As Alex Carrick heads into retirement this month after 52 years as a construction economist, he can be assured he has earned the deep admiration and respect of his peers and colleagues.

ConstructConnect’s chief economist was honoured with a retirement dinner in Cincinnati recently and he’s still receiving praise for a half-century of achievements in his field in his final weeks.

“Alex has a knack for viewing the construction industry both from the ground up and from above,” said Ken Simonson, chief economist for the Associated General Contractors of America, who has worked with Carrick on construction webcasts.

“His analysis of trends in different segments of construction was usually spot-on.”

Giovanni Cautillo, president of the Ontario General Contractors Association, commented, “If you were to ask anyone in the construction industry to describe Alex Carrick, the response could be summed into two words: consistent and reliable.

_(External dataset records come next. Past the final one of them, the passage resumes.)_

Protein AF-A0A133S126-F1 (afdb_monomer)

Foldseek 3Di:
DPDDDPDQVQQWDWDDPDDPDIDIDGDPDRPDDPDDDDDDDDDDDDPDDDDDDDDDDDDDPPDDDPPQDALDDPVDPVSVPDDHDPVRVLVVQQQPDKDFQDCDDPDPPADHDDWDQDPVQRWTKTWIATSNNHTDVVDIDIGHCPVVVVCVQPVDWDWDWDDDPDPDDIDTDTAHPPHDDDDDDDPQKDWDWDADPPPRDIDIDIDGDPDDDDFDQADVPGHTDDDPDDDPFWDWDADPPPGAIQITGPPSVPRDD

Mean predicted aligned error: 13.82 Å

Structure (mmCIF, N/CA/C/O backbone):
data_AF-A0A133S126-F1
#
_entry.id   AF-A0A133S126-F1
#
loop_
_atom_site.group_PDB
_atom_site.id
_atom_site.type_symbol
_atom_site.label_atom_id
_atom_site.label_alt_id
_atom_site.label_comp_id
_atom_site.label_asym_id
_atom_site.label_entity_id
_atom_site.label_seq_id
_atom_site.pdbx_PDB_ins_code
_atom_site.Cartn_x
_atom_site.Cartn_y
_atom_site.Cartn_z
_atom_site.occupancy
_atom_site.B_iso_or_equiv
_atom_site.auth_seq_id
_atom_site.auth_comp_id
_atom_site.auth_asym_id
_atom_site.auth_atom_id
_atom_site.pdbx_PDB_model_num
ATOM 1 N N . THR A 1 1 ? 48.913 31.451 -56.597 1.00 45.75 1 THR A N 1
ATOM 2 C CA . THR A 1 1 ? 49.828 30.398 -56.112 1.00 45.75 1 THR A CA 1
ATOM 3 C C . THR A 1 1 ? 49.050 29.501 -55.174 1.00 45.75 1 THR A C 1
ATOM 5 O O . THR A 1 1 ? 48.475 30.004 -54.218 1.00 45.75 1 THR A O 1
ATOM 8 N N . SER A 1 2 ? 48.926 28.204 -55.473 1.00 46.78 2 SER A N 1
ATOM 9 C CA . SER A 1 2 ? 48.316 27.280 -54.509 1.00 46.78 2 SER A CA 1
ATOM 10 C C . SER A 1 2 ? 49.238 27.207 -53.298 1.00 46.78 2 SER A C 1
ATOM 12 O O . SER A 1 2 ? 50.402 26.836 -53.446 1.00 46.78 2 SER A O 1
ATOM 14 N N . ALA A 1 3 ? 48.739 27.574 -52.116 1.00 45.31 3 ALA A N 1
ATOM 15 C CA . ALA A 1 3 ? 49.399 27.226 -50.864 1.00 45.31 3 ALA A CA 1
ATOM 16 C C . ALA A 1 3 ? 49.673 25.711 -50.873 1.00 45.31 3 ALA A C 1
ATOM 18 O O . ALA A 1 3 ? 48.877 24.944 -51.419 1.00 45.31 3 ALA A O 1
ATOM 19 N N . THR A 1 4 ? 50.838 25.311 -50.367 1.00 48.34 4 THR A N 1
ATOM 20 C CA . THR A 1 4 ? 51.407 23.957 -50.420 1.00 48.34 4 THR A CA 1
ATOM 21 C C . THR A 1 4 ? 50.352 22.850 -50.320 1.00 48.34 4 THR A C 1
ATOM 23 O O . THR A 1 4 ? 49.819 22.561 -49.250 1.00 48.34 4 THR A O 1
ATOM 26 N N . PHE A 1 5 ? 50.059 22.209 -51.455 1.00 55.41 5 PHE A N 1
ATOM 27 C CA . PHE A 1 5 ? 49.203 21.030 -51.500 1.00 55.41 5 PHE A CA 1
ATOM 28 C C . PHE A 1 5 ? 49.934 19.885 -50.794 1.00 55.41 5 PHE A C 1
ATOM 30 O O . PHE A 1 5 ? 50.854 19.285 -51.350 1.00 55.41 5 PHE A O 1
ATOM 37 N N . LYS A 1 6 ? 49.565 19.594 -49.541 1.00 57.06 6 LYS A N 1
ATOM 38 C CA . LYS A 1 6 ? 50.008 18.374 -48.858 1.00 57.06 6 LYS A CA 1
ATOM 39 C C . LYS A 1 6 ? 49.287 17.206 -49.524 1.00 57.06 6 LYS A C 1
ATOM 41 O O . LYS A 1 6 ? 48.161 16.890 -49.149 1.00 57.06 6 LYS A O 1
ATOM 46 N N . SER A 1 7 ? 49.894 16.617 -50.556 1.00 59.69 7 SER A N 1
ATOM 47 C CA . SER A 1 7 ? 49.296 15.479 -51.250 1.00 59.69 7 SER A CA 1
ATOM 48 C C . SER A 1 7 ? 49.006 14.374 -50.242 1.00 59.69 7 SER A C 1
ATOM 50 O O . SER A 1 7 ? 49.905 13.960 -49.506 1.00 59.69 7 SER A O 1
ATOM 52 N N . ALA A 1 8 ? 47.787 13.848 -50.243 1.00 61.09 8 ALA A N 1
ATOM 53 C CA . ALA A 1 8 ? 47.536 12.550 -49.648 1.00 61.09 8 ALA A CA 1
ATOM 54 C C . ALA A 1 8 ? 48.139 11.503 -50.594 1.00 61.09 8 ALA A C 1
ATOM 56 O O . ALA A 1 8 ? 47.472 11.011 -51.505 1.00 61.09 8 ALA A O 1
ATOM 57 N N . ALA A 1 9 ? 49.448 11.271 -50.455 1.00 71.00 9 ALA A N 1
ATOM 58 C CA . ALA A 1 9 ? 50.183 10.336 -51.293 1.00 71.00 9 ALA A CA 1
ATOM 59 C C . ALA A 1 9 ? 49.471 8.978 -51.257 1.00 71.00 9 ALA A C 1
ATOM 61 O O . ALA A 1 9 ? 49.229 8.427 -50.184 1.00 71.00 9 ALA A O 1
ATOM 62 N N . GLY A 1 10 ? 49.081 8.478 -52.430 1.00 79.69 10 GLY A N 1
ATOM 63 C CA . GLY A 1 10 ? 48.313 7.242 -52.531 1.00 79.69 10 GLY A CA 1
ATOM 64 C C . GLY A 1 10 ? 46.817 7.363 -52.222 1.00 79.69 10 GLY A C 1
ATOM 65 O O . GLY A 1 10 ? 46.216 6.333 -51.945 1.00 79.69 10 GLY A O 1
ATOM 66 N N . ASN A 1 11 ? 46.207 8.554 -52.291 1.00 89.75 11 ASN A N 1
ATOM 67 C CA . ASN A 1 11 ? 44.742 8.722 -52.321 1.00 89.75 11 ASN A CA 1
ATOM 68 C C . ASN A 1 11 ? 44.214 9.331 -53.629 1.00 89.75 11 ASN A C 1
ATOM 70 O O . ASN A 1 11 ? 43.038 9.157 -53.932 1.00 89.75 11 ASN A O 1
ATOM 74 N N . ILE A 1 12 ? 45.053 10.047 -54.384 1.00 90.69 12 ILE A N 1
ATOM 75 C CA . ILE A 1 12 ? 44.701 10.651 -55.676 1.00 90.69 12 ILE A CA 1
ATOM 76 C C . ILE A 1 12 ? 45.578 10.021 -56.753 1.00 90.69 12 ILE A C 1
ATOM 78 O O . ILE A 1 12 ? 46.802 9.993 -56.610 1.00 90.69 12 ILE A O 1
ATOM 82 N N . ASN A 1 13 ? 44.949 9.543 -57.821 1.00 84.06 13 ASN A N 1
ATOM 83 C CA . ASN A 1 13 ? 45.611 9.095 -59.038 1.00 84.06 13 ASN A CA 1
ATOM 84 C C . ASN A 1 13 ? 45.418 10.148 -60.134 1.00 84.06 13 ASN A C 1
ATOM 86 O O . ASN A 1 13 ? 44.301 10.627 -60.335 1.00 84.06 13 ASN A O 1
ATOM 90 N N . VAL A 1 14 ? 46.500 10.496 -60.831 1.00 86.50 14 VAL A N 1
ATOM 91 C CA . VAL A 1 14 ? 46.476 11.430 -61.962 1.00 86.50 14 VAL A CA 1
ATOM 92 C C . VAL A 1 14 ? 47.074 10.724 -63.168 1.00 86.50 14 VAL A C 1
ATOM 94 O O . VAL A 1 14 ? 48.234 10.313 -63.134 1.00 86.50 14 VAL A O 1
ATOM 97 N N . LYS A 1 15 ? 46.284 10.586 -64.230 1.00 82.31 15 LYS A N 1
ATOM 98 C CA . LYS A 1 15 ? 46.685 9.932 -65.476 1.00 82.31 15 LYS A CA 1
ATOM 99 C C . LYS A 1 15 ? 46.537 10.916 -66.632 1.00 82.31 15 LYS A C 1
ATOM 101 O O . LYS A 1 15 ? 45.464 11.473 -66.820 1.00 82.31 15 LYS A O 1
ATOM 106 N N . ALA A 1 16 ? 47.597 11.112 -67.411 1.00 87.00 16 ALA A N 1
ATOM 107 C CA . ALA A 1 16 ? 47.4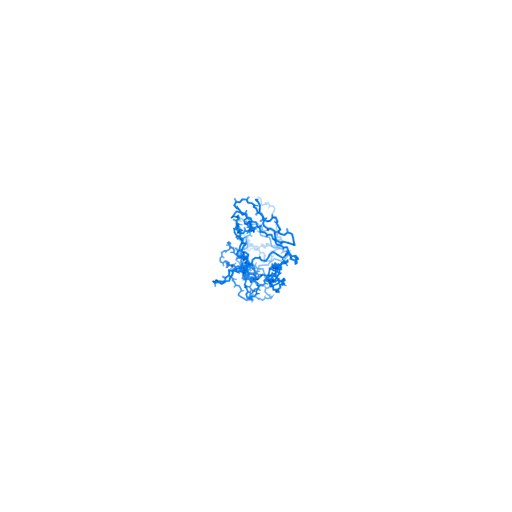91 11.826 -68.680 1.00 87.00 16 ALA A CA 1
ATOM 108 C C . ALA A 1 16 ? 46.854 10.902 -69.730 1.00 87.00 16 ALA A C 1
ATOM 110 O O . ALA A 1 16 ? 47.323 9.777 -69.920 1.00 87.00 16 ALA A O 1
ATOM 111 N N . ASP A 1 17 ? 45.788 11.352 -70.388 1.00 80.69 17 ASP A N 1
ATOM 112 C CA . ASP A 1 17 ? 45.077 10.611 -71.445 1.00 80.69 17 ASP A CA 1
ATOM 113 C C . ASP A 1 17 ? 45.211 11.267 -72.835 1.00 80.69 17 ASP A C 1
ATOM 115 O O . ASP A 1 17 ? 44.552 10.861 -73.789 1.00 80.69 17 ASP A O 1
ATOM 119 N N . GLY A 1 18 ? 46.128 12.226 -72.978 1.00 81.75 18 GLY A N 1
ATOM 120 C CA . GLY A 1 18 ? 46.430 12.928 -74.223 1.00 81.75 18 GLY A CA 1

“Alex has been a trusted source of information for half a century and has a very direct style of delivery that has always been appreciated by the construction industry.”

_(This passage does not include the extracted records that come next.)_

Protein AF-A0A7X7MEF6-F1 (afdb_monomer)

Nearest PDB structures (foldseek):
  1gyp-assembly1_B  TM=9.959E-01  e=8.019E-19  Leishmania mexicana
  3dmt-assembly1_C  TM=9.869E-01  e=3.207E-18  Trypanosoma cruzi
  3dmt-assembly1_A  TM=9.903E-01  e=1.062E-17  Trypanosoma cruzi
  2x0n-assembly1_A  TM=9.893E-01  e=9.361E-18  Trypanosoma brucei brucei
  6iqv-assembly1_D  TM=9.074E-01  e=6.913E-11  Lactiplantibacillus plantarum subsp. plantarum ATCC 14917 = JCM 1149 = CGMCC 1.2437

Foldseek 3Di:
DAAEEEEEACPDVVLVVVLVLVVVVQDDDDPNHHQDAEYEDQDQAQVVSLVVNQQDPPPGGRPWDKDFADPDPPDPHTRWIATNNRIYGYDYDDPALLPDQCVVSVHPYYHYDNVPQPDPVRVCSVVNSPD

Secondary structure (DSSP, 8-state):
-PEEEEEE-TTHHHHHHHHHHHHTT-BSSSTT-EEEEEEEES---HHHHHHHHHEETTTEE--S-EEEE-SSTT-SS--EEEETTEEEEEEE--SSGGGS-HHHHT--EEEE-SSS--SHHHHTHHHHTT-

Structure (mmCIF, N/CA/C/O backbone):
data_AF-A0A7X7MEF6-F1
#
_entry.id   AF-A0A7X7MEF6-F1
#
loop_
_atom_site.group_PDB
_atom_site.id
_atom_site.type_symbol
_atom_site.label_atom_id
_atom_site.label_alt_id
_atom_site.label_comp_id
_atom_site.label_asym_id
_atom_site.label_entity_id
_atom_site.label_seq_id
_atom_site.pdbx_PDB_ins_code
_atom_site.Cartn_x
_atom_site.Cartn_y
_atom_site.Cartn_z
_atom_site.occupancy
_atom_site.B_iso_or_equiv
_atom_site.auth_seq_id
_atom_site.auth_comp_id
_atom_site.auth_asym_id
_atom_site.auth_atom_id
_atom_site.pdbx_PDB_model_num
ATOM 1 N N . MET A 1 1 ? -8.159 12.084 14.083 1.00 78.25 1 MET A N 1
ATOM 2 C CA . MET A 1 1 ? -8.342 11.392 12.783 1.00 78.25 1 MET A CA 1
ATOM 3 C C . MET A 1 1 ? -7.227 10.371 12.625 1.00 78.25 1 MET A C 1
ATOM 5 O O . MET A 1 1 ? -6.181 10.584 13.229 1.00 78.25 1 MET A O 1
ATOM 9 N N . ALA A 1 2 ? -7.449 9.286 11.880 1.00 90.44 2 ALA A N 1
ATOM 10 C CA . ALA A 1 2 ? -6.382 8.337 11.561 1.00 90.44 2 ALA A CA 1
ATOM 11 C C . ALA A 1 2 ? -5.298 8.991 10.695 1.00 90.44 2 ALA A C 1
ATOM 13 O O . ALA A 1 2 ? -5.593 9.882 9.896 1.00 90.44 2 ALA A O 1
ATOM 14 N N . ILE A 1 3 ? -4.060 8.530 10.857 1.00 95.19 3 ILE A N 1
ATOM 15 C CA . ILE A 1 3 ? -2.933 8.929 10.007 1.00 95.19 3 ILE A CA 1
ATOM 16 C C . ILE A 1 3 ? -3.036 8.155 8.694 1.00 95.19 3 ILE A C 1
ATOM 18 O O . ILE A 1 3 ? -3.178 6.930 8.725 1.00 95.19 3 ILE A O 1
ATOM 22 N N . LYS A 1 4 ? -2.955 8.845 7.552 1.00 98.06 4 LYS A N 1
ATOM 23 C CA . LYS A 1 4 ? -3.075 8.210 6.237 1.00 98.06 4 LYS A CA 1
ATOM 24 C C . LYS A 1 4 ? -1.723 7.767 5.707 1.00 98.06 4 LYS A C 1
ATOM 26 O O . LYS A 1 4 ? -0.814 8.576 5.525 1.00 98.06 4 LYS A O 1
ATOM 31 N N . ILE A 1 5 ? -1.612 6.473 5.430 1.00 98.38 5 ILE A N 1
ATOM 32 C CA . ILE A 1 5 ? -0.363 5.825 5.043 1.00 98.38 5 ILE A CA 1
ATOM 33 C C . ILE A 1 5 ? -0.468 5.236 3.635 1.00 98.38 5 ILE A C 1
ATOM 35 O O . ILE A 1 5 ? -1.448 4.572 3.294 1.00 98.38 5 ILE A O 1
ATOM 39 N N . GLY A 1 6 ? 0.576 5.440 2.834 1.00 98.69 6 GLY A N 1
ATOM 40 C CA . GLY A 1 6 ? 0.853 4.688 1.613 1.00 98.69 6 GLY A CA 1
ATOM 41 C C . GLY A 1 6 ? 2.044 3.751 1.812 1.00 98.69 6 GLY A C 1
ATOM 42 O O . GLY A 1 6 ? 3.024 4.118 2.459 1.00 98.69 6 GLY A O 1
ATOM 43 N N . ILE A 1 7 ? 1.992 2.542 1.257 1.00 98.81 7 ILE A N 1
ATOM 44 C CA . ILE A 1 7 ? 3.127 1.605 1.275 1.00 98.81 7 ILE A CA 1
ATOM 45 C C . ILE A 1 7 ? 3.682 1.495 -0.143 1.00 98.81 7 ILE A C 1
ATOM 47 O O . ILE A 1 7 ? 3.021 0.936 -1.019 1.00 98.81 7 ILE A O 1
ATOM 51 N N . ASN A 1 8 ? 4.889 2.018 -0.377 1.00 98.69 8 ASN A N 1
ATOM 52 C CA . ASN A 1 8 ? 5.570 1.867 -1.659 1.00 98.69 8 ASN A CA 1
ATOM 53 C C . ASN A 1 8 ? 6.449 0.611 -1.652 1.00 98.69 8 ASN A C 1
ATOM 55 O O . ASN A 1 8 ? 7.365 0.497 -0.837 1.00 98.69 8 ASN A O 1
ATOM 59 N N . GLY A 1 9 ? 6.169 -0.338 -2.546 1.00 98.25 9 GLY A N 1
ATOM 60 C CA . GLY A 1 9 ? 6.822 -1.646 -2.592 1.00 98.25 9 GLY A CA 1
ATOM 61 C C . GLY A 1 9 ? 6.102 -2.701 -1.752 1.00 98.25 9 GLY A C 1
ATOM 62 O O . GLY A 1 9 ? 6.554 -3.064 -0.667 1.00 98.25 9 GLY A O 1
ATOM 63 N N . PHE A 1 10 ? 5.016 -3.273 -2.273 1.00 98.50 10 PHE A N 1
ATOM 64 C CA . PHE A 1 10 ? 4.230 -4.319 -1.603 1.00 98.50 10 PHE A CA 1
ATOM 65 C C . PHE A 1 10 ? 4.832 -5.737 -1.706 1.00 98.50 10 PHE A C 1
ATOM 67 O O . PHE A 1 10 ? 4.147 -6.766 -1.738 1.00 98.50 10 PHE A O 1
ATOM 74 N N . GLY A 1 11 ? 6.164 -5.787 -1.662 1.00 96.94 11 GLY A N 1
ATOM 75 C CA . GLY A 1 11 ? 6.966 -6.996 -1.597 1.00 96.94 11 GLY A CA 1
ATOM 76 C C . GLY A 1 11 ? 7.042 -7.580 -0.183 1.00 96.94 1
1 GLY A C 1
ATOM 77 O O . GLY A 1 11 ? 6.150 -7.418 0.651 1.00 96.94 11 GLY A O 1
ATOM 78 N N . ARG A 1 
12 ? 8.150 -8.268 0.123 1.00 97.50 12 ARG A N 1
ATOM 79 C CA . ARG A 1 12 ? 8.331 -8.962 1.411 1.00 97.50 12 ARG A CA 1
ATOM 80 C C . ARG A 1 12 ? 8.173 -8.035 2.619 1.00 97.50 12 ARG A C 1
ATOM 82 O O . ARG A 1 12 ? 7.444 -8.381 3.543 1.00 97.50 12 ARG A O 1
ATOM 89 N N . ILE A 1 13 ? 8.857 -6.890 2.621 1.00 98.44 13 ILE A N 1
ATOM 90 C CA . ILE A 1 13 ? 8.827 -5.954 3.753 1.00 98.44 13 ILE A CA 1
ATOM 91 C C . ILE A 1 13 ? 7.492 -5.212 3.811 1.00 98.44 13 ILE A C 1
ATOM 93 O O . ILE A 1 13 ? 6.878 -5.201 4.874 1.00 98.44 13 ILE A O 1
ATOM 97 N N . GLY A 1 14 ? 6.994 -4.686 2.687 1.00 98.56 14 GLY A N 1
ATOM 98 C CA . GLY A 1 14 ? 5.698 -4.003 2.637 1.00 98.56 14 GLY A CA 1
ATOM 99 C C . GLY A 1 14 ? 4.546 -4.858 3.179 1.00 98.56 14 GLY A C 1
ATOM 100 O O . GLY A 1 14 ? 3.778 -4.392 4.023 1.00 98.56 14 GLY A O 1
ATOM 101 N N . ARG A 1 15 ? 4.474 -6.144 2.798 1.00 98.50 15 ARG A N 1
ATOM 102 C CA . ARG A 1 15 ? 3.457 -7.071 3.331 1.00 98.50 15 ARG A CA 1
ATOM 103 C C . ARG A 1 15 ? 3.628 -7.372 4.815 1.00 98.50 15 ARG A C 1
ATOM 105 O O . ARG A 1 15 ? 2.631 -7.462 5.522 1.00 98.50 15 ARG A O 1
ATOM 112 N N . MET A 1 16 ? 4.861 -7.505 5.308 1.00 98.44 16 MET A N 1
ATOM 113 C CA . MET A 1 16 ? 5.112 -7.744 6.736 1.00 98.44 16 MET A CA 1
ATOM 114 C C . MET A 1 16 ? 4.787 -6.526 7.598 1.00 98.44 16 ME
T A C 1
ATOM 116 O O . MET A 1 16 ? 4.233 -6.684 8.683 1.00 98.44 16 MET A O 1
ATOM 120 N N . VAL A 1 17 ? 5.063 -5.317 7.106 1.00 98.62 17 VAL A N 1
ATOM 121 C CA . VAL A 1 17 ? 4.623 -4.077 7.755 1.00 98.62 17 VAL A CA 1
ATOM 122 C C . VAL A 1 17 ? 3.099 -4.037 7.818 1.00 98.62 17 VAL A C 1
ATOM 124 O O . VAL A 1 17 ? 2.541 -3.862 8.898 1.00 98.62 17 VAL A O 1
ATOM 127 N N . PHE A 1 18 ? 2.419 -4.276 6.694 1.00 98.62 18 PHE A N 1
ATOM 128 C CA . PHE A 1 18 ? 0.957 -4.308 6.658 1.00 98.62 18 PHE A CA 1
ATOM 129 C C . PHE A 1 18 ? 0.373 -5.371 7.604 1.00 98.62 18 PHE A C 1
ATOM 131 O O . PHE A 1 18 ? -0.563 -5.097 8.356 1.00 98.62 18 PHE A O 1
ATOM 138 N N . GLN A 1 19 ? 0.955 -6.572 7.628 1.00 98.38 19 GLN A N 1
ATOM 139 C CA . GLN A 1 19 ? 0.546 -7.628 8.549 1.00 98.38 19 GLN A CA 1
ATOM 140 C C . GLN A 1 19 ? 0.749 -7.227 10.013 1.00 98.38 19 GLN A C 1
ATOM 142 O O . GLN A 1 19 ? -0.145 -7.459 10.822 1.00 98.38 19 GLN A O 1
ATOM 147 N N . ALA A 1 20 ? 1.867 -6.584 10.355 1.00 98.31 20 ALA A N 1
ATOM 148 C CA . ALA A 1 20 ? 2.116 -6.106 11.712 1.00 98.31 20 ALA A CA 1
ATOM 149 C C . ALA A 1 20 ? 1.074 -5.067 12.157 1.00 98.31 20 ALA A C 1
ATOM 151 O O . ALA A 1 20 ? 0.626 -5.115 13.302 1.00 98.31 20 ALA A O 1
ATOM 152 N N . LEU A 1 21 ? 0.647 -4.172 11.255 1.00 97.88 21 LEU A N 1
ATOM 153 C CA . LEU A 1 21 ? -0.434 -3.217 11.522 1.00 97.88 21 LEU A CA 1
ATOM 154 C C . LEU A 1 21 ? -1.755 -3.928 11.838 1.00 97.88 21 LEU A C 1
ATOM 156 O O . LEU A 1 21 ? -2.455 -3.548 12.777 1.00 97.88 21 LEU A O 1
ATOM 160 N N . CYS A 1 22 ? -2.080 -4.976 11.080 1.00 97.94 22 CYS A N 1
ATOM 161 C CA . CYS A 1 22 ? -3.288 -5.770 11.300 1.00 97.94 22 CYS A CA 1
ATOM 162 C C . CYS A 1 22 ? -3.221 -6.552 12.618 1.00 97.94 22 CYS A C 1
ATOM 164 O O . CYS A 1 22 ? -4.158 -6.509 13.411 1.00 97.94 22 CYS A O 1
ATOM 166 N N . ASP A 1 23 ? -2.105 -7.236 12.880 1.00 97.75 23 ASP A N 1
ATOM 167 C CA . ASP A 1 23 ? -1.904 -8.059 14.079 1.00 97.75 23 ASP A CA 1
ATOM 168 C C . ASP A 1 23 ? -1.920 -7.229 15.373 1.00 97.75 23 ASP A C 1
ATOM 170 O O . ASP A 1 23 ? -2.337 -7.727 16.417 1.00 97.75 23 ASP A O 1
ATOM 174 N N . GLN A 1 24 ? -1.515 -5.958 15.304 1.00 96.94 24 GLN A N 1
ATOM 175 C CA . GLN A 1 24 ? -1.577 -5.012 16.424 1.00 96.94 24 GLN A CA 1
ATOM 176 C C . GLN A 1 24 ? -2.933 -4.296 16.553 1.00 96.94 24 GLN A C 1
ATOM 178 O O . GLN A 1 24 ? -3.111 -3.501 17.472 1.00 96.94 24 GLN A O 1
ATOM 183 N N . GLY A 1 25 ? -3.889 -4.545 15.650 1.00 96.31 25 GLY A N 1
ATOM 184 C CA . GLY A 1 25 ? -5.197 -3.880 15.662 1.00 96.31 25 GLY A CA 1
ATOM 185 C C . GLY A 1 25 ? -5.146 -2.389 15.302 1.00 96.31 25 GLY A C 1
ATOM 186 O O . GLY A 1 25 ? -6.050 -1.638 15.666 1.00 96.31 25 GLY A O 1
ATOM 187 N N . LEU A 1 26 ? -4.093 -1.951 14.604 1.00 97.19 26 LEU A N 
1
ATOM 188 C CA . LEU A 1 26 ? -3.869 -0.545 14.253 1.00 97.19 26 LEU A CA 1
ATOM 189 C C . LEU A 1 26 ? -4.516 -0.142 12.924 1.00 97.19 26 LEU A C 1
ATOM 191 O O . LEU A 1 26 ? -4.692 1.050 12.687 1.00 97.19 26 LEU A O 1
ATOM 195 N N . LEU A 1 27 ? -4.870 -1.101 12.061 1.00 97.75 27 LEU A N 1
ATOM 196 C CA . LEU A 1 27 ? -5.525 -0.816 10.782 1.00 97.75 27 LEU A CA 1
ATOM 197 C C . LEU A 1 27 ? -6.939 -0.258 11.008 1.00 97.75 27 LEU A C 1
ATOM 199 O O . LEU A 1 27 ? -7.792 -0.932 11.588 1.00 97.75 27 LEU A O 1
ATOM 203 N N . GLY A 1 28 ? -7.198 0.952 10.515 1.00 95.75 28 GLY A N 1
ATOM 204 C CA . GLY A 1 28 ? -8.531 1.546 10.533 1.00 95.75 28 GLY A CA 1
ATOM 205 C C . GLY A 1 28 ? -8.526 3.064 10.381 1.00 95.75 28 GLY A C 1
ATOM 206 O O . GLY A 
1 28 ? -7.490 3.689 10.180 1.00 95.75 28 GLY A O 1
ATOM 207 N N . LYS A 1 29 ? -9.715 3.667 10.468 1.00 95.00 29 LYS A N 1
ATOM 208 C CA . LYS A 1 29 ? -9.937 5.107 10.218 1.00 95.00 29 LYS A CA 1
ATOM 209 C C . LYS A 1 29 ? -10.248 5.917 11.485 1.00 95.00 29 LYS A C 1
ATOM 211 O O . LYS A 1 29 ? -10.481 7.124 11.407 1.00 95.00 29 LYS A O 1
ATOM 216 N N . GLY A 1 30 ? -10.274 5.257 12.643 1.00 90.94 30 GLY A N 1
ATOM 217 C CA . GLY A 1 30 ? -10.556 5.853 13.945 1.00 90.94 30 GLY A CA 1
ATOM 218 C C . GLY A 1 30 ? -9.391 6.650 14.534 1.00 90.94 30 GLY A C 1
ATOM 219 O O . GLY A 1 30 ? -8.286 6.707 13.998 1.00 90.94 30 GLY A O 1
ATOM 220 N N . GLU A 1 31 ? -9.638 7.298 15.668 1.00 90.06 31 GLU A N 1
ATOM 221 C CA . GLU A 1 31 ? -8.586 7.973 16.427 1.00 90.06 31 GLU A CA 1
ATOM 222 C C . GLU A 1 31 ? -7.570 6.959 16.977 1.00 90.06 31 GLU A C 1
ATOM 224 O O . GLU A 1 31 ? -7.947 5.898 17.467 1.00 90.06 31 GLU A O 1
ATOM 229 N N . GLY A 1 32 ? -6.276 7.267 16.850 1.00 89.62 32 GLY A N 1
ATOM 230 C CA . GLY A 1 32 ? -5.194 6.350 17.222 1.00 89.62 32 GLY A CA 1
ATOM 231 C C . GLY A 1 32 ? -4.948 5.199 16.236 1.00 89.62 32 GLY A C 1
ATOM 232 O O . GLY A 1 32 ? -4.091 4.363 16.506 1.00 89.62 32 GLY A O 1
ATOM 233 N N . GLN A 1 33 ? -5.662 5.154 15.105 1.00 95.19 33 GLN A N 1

“I learned a great deal about our industry and how it fits into the Canadian economy from him for which I am grateful,” added Ian Cunningham, president of the Council of Ontario Construction Associations. “None of us is irreplaceable but Alex leaves massive shoes to fill.”

Invaluable resource for the DCN

ConstructConnect director of news media Vince Versace remarked Carrick has been an important source of economic insights in the Daily Commercial News and Journal of Commerce newsrooms for decades.

“When I first started at the DCN I’d have weekly chats with Alex to better understand the economies of construction,” said Versace. “Those chats built such an incredible foundation for me, so I can only imagine how his insights and analysis helped guide so many firms and their decisions.”

A graduate of the University of Western Ontario with a degree in economics and then University of Toronto with a masters in the field, Carrick spent the first 13 years of his career with the Canadian Institute of Steel Construction (CISC). In 1985, he assumed the position of chief economist/editor with CanaData.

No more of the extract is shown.